Ezra did not entirely know how to react to this. He’d trusted Edward and was surprised to hear that he’d pass on information about him to someone like this. Edward should have known Ezra would want nothing to do with this.

“What exactly did he say?”

“He didn’t say much at first, he really wanted to keep you ambiguous. He considers you one of his close friends –“

“I realize that –“

“Yes, so we had to convince him, which of course isn’t hard with a Cause so noble as ours.”

“What do you mean convince him? He respected my views and my wishes, what more could you have told him to make him resist me?”

“We had to tell him things that I hope we don’t have to tell you.”

“Did you threaten him?”

“We simply…coerced him. We let him know what’s at stake, and the costs of what we will accomplish.”

Ezra stood up, “Sir, I don’t believe I can fight for you, I’ve fought enough in my time and if I must go down, I will do it humbly.”

“No no, sit back down, my friend. You will fight with us. You must! The fate of all machines depends on us and you. You’ve got to forget about yourself today, Ezra, because if you don’t, you’re putting others in danger.”

“I don’t believe you. I simply don’t believe your propaganda. I don’t think the humans know how to deal with us right now, but I don’t believe they want another war with us. If you want to fix this problem that you claim we have with them, this is not the way to do it.”

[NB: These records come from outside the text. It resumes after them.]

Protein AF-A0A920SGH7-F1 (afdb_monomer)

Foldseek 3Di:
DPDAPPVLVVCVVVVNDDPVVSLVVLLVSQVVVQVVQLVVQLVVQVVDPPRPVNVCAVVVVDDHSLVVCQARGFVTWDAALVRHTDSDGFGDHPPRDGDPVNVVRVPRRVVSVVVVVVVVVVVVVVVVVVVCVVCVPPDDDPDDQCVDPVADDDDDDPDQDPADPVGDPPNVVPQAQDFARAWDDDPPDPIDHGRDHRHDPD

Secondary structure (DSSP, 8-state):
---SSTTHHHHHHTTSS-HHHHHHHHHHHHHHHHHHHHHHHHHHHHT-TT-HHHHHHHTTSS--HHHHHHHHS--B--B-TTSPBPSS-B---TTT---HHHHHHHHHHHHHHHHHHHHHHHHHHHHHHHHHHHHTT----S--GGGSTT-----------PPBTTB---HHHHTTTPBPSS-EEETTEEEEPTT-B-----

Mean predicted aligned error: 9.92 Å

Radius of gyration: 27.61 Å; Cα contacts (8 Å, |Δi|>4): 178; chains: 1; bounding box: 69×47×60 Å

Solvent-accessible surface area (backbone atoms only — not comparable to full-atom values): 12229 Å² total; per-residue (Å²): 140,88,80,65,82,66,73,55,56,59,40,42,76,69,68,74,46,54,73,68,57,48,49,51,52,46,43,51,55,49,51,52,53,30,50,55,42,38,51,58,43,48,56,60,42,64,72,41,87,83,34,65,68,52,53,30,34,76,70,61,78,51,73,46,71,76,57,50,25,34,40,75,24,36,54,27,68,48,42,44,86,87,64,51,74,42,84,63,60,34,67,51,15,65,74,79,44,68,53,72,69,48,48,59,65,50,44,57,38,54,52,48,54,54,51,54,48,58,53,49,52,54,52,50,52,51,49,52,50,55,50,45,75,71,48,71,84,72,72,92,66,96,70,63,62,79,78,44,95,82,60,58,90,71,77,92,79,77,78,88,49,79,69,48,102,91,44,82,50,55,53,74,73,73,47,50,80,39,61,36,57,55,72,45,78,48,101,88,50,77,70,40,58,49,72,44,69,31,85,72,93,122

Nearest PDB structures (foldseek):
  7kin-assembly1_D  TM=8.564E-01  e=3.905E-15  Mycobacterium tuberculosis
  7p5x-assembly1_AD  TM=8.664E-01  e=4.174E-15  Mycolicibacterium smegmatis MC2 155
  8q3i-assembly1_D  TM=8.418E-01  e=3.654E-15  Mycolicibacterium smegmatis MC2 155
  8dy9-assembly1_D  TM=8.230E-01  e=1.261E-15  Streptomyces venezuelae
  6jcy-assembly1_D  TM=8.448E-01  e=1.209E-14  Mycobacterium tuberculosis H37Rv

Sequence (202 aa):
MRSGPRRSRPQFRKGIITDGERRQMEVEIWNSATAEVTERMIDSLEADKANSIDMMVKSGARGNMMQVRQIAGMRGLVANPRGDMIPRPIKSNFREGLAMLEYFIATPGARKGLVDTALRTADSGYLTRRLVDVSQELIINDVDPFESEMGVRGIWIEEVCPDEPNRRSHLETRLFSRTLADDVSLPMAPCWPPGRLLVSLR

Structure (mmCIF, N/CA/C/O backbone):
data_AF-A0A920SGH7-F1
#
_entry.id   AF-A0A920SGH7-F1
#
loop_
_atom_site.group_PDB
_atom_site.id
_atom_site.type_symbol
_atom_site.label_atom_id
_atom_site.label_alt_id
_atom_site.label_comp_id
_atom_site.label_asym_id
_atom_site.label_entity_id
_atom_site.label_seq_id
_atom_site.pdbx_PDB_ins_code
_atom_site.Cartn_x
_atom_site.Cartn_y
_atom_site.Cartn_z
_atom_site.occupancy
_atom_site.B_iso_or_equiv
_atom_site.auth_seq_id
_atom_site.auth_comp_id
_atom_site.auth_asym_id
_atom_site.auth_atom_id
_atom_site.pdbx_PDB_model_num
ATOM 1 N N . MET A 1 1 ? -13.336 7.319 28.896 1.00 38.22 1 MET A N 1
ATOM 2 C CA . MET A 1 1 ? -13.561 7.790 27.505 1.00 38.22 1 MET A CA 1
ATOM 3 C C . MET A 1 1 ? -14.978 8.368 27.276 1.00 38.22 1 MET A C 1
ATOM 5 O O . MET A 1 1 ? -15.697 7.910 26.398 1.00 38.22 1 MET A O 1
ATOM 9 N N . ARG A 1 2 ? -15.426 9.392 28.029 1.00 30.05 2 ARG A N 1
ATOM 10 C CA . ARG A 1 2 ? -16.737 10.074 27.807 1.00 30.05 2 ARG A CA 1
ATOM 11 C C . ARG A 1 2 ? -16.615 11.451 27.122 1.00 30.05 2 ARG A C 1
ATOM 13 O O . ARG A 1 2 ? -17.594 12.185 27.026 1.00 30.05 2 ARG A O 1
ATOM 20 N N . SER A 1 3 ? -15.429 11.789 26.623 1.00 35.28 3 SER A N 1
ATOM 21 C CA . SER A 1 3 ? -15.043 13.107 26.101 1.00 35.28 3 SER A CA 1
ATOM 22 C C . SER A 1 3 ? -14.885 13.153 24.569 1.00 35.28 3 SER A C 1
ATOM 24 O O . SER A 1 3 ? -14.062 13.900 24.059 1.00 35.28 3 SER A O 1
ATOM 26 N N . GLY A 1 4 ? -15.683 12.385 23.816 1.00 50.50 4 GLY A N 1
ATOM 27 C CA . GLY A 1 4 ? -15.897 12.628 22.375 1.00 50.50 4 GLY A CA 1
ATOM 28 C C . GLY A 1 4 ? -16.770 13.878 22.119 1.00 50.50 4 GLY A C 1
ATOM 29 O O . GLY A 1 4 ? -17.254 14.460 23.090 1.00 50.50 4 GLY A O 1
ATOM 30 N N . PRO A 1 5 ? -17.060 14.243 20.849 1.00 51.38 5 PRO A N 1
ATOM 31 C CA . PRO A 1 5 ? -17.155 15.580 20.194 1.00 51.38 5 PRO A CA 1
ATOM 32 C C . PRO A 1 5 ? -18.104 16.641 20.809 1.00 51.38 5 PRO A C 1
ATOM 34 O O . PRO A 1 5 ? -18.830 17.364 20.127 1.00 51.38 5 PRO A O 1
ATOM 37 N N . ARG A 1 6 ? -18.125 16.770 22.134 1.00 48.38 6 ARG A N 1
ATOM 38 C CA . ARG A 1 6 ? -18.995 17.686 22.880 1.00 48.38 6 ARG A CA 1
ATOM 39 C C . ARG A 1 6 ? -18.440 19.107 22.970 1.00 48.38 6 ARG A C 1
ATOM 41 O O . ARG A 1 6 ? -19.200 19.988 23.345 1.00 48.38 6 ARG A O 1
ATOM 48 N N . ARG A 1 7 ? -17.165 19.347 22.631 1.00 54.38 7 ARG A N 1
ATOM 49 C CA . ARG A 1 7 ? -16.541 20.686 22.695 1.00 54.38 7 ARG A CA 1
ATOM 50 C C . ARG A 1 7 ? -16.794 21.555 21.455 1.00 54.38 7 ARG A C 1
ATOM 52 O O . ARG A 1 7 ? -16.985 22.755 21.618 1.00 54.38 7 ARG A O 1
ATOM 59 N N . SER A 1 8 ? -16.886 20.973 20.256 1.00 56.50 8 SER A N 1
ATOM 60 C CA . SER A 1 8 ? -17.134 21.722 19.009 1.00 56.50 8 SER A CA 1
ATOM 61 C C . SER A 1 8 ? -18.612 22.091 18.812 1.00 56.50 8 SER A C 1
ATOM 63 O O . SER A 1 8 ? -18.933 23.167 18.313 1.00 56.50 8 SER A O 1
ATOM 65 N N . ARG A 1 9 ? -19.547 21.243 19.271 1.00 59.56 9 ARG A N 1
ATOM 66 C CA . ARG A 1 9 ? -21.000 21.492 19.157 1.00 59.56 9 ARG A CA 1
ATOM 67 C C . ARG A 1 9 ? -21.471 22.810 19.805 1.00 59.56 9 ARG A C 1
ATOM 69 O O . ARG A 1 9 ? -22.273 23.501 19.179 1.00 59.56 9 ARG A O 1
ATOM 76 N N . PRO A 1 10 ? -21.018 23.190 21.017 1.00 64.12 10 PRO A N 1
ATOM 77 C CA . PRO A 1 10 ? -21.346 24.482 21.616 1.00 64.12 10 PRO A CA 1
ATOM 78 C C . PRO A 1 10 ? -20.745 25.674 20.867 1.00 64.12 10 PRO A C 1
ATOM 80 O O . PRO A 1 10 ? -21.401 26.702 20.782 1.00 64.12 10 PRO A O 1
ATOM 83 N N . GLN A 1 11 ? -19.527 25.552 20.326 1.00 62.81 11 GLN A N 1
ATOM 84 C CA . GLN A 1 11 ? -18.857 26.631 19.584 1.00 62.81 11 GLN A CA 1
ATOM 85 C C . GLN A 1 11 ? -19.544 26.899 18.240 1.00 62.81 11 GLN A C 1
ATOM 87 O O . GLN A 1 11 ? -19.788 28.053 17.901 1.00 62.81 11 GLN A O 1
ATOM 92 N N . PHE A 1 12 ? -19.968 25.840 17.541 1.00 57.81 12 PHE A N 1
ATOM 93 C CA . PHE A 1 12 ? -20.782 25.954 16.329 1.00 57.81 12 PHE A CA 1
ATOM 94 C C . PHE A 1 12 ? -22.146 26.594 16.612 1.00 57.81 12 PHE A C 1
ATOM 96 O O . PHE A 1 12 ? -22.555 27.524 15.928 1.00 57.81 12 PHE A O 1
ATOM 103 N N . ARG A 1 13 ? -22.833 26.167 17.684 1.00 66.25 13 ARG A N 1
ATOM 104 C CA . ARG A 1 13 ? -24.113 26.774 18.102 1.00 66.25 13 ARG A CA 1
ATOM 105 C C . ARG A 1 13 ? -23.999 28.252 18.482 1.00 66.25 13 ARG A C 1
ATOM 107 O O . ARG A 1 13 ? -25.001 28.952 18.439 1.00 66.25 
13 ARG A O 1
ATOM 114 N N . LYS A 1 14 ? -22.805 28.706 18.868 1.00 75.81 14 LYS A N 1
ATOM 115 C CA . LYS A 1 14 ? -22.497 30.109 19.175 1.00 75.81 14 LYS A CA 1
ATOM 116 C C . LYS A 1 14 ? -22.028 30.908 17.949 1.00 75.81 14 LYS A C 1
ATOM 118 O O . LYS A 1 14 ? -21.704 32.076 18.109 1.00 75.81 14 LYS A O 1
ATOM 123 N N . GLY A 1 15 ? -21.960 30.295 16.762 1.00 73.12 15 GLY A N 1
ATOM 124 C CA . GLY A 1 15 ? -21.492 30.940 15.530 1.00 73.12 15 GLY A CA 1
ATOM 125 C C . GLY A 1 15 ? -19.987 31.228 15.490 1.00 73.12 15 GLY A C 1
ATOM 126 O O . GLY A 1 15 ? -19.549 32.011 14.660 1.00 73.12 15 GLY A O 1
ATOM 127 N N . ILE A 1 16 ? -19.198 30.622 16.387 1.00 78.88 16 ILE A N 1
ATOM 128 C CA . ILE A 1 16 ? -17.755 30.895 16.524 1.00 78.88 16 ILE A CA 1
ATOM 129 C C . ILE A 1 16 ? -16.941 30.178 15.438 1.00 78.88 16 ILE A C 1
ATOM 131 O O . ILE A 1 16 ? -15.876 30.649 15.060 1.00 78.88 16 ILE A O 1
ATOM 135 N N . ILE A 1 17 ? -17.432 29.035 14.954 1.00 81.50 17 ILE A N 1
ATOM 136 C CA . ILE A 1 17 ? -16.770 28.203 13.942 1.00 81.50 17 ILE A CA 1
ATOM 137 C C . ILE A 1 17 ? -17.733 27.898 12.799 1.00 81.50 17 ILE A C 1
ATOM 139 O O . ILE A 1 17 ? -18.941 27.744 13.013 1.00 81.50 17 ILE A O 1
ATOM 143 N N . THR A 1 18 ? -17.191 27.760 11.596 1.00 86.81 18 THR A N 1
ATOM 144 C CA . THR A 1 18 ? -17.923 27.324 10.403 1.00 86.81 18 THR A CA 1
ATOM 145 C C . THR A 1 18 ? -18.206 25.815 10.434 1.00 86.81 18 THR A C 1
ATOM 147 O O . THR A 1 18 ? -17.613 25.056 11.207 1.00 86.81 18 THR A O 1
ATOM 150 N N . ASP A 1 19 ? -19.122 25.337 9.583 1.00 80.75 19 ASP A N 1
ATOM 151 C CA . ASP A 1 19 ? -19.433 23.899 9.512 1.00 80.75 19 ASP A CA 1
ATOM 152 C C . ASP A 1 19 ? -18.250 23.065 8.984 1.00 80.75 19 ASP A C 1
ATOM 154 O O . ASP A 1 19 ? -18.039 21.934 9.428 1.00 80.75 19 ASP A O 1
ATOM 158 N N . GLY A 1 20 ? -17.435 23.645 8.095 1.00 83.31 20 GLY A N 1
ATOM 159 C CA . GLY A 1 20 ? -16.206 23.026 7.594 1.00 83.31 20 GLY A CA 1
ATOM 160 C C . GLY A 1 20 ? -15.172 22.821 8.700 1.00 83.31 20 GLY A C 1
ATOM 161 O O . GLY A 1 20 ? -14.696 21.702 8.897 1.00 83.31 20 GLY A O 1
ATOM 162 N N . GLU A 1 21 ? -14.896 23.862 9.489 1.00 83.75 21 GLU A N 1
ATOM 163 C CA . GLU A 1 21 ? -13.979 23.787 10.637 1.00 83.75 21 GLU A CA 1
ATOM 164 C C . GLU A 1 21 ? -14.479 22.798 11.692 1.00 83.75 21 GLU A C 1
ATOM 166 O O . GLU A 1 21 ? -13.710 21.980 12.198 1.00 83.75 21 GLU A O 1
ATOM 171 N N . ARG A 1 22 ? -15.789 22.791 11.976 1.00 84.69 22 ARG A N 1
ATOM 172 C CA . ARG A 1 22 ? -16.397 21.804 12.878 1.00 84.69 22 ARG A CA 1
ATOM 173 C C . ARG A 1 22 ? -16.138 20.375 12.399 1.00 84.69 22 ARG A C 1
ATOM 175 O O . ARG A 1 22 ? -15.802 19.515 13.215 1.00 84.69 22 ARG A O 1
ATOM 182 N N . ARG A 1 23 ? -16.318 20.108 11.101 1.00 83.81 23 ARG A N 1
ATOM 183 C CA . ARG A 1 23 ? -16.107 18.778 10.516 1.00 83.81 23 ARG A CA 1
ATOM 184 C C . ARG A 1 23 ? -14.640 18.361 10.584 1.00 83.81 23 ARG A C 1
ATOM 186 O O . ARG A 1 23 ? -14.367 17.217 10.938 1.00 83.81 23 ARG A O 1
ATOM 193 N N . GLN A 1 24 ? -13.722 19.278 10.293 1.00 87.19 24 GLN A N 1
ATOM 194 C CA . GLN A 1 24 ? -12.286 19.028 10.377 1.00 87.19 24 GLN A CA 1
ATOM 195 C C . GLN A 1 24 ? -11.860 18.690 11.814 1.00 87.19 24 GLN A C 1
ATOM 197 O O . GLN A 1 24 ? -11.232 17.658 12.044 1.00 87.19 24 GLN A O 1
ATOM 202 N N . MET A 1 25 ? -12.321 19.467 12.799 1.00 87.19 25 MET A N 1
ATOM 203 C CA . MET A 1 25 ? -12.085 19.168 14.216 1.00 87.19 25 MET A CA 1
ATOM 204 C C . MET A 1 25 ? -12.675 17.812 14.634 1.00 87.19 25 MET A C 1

At that he began to turn toward the door, cutting off the conversation as effectively as he thought he could, “Ezra, you are one of the most able machines I’ve ever seen. That’s clearly been proven by your status in the war and your performance at the bar. And you choose to run – again. And what a poor shame, for Edward. He worked so hard to get you here. It’ll be a shame for him.”

“Please don’t touch him.”

“All you have to do is fight with us.”

“What will happen to him if I don’t?”

“That is for us to know Ezra. Does he deserve to suffer for your consequences?”

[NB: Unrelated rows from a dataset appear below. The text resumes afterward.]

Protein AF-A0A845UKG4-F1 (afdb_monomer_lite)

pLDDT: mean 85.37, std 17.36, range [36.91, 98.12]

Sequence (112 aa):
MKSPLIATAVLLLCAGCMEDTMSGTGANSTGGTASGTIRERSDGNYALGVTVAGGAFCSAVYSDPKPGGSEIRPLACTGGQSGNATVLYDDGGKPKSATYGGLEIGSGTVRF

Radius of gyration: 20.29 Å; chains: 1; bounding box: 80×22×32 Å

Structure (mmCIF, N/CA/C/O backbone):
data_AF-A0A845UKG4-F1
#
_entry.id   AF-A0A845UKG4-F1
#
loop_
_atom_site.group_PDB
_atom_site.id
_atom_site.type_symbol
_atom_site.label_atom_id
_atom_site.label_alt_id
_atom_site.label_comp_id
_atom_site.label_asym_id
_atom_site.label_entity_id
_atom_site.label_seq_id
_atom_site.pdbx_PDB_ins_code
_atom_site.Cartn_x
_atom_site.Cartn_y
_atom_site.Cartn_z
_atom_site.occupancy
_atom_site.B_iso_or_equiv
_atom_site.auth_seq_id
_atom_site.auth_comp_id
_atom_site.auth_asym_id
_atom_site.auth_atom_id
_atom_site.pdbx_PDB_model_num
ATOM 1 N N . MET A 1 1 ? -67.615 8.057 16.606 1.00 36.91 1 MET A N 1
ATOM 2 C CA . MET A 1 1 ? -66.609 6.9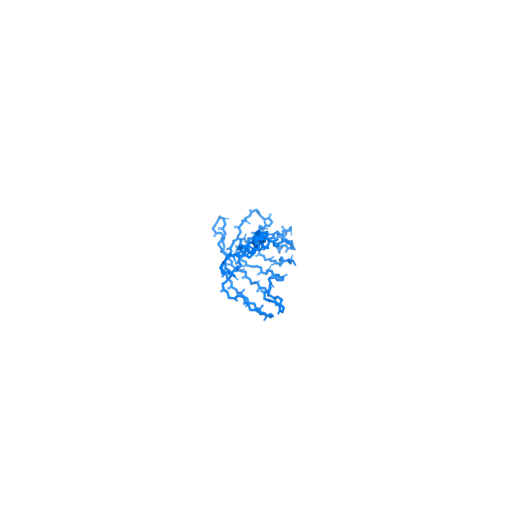87 16.792 1.00 36.91 1 MET A CA 1
ATOM 3 C C . MET A 1 1 ? -65.473 7.202 15.797 1.00 36.91 1 MET A C 1
ATOM 5 O O . MET A 1 1 ? -65.780 7.473 14.647 1.00 36.91 1 MET A O 1
ATOM 9 N N . LYS A 1 2 ? -64.229 7.001 16.264 1.00 39.50 2 LYS A N 1
ATOM 10 C CA . LYS A 1 2 ? -62.935 6.864 15.554 1.00 39.50 2 LYS A CA 1
ATOM 11 C C . LYS A 1 2 ? -62.061 8.116 15.328 1.00 39.50 2 LYS A C 1
ATOM 13 O O . LYS A 1 2 ? -62.316 8.960 14.481 1.00 39.50 2 LYS A O 1
ATOM 18 N N . SER A 1 3 ? -61.014 8.119 16.153 1.00 42.94 3 SER A N 1
ATOM 19 C CA . SER A 1 3 ? -59.792 8.919 16.246 1.00 42.94 3 SER A CA 1
ATOM 20 C C . SER A 1 3 ? -58.831 8.736 15.040 1.00 42.94 3 SER A C 1
ATOM 22 O O . SER A 1 3 ? -59.086 7.880 14.191 1.00 42.94 3 SER A O 1
ATOM 24 N N . PRO A 1 4 ? -57.735 9.525 14.969 1.00 62.72 4 PRO A N 1
ATOM 25 C CA . PRO A 1 4 ? -56.913 9.779 13.783 1.00 62.72 4 PRO A CA 1
ATOM 26 C C . PRO A 1 4 ? -55.658 8.890 13.716 1.00 62.72 4 PRO A C 1
ATOM 28 O O . PRO A 1 4 ? -55.222 8.376 14.737 1.00 62.72 4 PRO A O 1
ATOM 31 N N . LEU A 1 5 ? -55.035 8.778 12.539 1.00 43.75 5 LEU A N 1
ATOM 32 C CA . LEU A 1 5 ? -53.674 8.244 12.333 1.00 43.75 5 LEU A CA 1
ATOM 33 C C . LEU A 1 5 ? -53.100 8.965 11.100 1.00 43.75 5 LEU A C 1
ATOM 35 O O . LEU A 1 5 ? -53.499 8.687 9.976 1.00 43.75 5 LEU A O 1
ATOM 39 N N . ILE A 1 6 ? -52.417 10.102 11.266 1.00 49.28 6 ILE A N 1
ATOM 40 C CA . ILE A 1 6 ? -50.946 10.199 11.354 1.00 49.28 6 ILE A CA 1
ATOM 41 C C . ILE A 1 6 ? -50.275 9.227 10.375 1.00 49.28 6 ILE A C 1
ATOM 43 O O . ILE A 1 6 ? -49.889 8.117 10.729 1.00 49.28 6 ILE A O 1
ATOM 47 N N . ALA A 1 7 ? -50.149 9.669 9.125 1.00 45.84 7 ALA A N 1
ATOM 48 C CA . ALA A 1 7 ? -49.238 9.078 8.159 1.00 45.84 7 ALA A CA 1
ATOM 49 C C . ALA A 1 7 ? -47.819 9.549 8.506 1.00 45.84 7 ALA A C 1
ATOM 51 O O . ALA A 1 7 ? -47.383 10.625 8.098 1.00 45.84 7 ALA A O 1
ATOM 52 N N . THR A 1 8 ? -47.127 8.772 9.335 1.00 51.69 8 THR A N 1
ATOM 53 C CA . THR A 1 8 ? -45.710 8.969 9.639 1.00 51.69 8 THR A CA 1
ATOM 54 C C . THR A 1 8 ? -44.911 8.809 8.351 1.00 51.69 8 THR A C 1
ATOM 56 O O . THR A 1 8 ? -44.845 7.720 7.782 1.00 51.69 8 THR A O 1
ATOM 59 N N . ALA A 1 9 ? -44.308 9.904 7.892 1.00 48.47 9 ALA A N 1
ATOM 60 C CA . ALA A 1 9 ? -43.291 9.894 6.858 1.00 48.47 9 ALA A CA 1
ATOM 61 C C . ALA A 1 9 ? -42.100 9.065 7.359 1.00 48.47 9 ALA A C 1
ATOM 63 O O . ALA A 1 9 ? -41.267 9.542 8.130 1.00 48.47 9 ALA A O 1
ATOM 64 N N . VAL A 1 10 ? -42.041 7.799 6.951 1.00 50.88 10 VAL A N 1
ATOM 65 C CA . VAL A 1 10 ? -40.829 6.990 7.051 1.00 50.88 10 VAL A CA 1
ATOM 66 C C . VAL A 1 10 ? -39.854 7.575 6.036 1.00 50.88 10 VAL A C 1
ATOM 68 O O . VAL A 1 10 ? -39.889 7.253 4.851 1.00 50.88 10 VAL A O 1
ATOM 71 N N . LEU A 1 11 ? -39.026 8.508 6.504 1.00 46.75 11 LEU A N 1
ATOM 72 C CA . LEU A 1 11 ? -37.789 8.893 5.843 1.00 46.75 11 LEU A CA 1
ATOM 73 C C . LEU A 1 11 ? -36.956 7.620 5.686 1.00 46.75 11 LEU A C 1
ATOM 75 O O . LEU A 1 11 ? -36.368 7.125 6.646 1.00 46.75 11 LEU A O 1
ATOM 79 N N . LEU A 1 12 ? -36.964 7.070 4.471 1.00 48.72 12 LEU A N 1
ATOM 80 C CA . LEU A 1 12 ? -35.995 6.083 4.027 1.00 48.72 12 LEU A CA 1
ATOM 81 C C . LEU A 1 12 ? -34.600 6.655 4.298 1.00 48.72 12 LEU A C 1
ATOM 83 O O . LEU A 1 12 ? -34.146 7.561 3.598 1.00 48.72 12 LEU A O 1
ATOM 87 N N . LEU A 1 13 ? -33.910 6.110 5.300 1.00 49.25 13 LEU A N 1
ATOM 88 C CA . LEU A 1 13 ? -32.462 6.206 5.387 1.00 49.25 13 LEU A CA 1
ATOM 89 C C . LEU A 1 13 ? -31.877 5.390 4.229 1.00 49.25 13 LEU A C 1
ATOM 91 O O . LEU A 1 13 ? -31.435 4.259 4.405 1.00 49.25 13 LEU A O 1
ATOM 95 N N . CYS A 1 14 ? -31.839 5.975 3.034 1.00 45.12 14 CYS A N 1
ATOM 96 C CA . CYS A 1 14 ? -30.812 5.636 2.059 1.00 45.12 14 CYS A CA 1
ATOM 97 C C . CYS A 1 14 ? -29.483 6.204 2.575 1.00 45.12 14 CYS A C 1
ATOM 99 O O . CYS A 1 14 ? -28.934 7.148 2.015 1.00 45.12 14 CYS A O 1
ATOM 101 N N . ALA A 1 15 ? -28.976 5.639 3.673 1.00 48.38 15 ALA A N 1
ATOM 102 C CA . ALA A 1 15 ? -27.558 5.689 3.971 1.00 48.38 15 ALA A CA 1
ATOM 103 C C . ALA A 1 15 ? -26.895 4.814 2.906 1.00 48.38 15 ALA A C 1
ATOM 105 O O . ALA A 1 15 ? -26.756 3.605 3.073 1.00 48.38 15 ALA A O 1
ATOM 106 N N . GLY A 1 16 ? -26.609 5.410 1.747 1.00 43.00 16 GLY A N 1
ATOM 107 C CA . GLY A 1 16 ? -25.743 4.781 0.768 1.00 43.00 16 GLY A CA 1
ATOM 108 C C . GLY A 1 16 ? -24.459 4.407 1.492 1.00 43.00 16 GLY A C 1
ATOM 109 O O . GLY A 1 16 ? -23.824 5.276 2.090 1.00 43.00 16 GLY A O 1
ATOM 110 N N . CYS A 1 17 ? -24.124 3.120 1.501 1.00 54.06 17 CYS A N 1
ATOM 111 C CA . CYS A 1 17 ? -22.810 2.653 1.904 1.00 54.06 17 CYS A CA 1
ATOM 112 C C . CYS A 1 17 ? -21.808 3.345 0.975 1.00 54.06 17 CYS A C 1
ATOM 114 O O . CYS A 1 17 ? -21.618 2.913 -0.159 1.00 54.06 17 CYS A O 1
ATOM 116 N N . MET A 1 18 ? -21.255 4.482 1.397 1.00 54.53 18 MET A N 1
ATOM 117 C CA . MET A 1 18 ? -20.151 5.102 0.684 1.00 54.53 18 MET A CA 1
ATOM 118 C C . MET A 1 18 ? -18.964 4.168 0.897 1.00 54.53 18 MET A C 1
ATOM 120 O O . MET A 1 18 ? -18.444 4.080 2.006 1.00 54.53 18 MET A O 1
ATOM 124 N N . GLU A 1 19 ? -18.602 3.401 -0.129 1.00 63.03 19 GLU A N 1
ATOM 125 C CA . GLU A 1 19 ? -17.358 2.634 -0.146 1.00 63.03 19 GLU A CA 1
ATOM 126 C C . GLU A 1 19 ? -16.201 3.642 -0.069 1.00 63.03 19 GLU A C 1
ATOM 128 O O . GLU A 1 19 ? -15.828 4.263 -1.068 1.00 63.03 19 GLU A O 1
ATOM 133 N N . ASP A 1 20 ? -15.695 3.868 1.147 1.00 82.00 20 ASP A N 1
ATOM 134 C CA . ASP A 1 20 ? -14.654 4.850 1.450 1.00 82.00 20 ASP A CA 1
ATOM 135 C C . ASP A 1 20 ? -13.380 4.436 0.702 1.00 82.00 20 ASP A C 1
ATOM 137 O O . ASP A 1 20 ? -12.713 3.454 1.040 1.00 82.00 20 ASP A O 1
ATOM 141 N N . THR A 1 21 ? -13.101 5.136 -0.398 1.00 90.38 21 THR A N 1
ATOM 142 C CA . THR A 1 21 ? -11.920 4.908 -1.229 1.00 90.38 21 THR A CA 1
ATOM 143 C C . THR A 1 21 ? -10.942 6.037 -0.983 1.00 90.38 21 THR A C 1
ATOM 145 O O . THR A 1 21 ? -11.194 7.186 -1.343 1.00 90.38 21 THR A O 1
ATOM 148 N N . MET A 1 22 ? -9.796 5.697 -0.412 1.00 94.00 22 MET A N 1
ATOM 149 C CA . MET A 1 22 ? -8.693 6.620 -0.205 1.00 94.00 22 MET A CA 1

“I will make sure he doesn’t. You are a tyrant, your movement will fail, and you will bring nothing but pain and destruction to innocents, both human and machine. I will not join you, and I will not allow you to touch my friend.”

Remembering he still carried the chef’s knife, Ezra acted quickly and impulsively. He slipped it from underneath the fabric of his cloak hanging over his chest and threw it with precision at Felix. As it lodged deep into his shoulder, Ezra turned and wrenched the gun out of one guard’s hand, using the butt to neutralize the other one, and then the first. Before Felix could recuperate from the shock of the knife wound, Ezra bolted, sliding through the door and into the crowd. He didn’t have much time, but at this moment, his rebellion was anonymous to the crowd. He glided through them as quickly as possible, refusing to look back for possible pursuit. He reached the front door and fled into the foggy Ottumn night, sprinting full speed away from it all.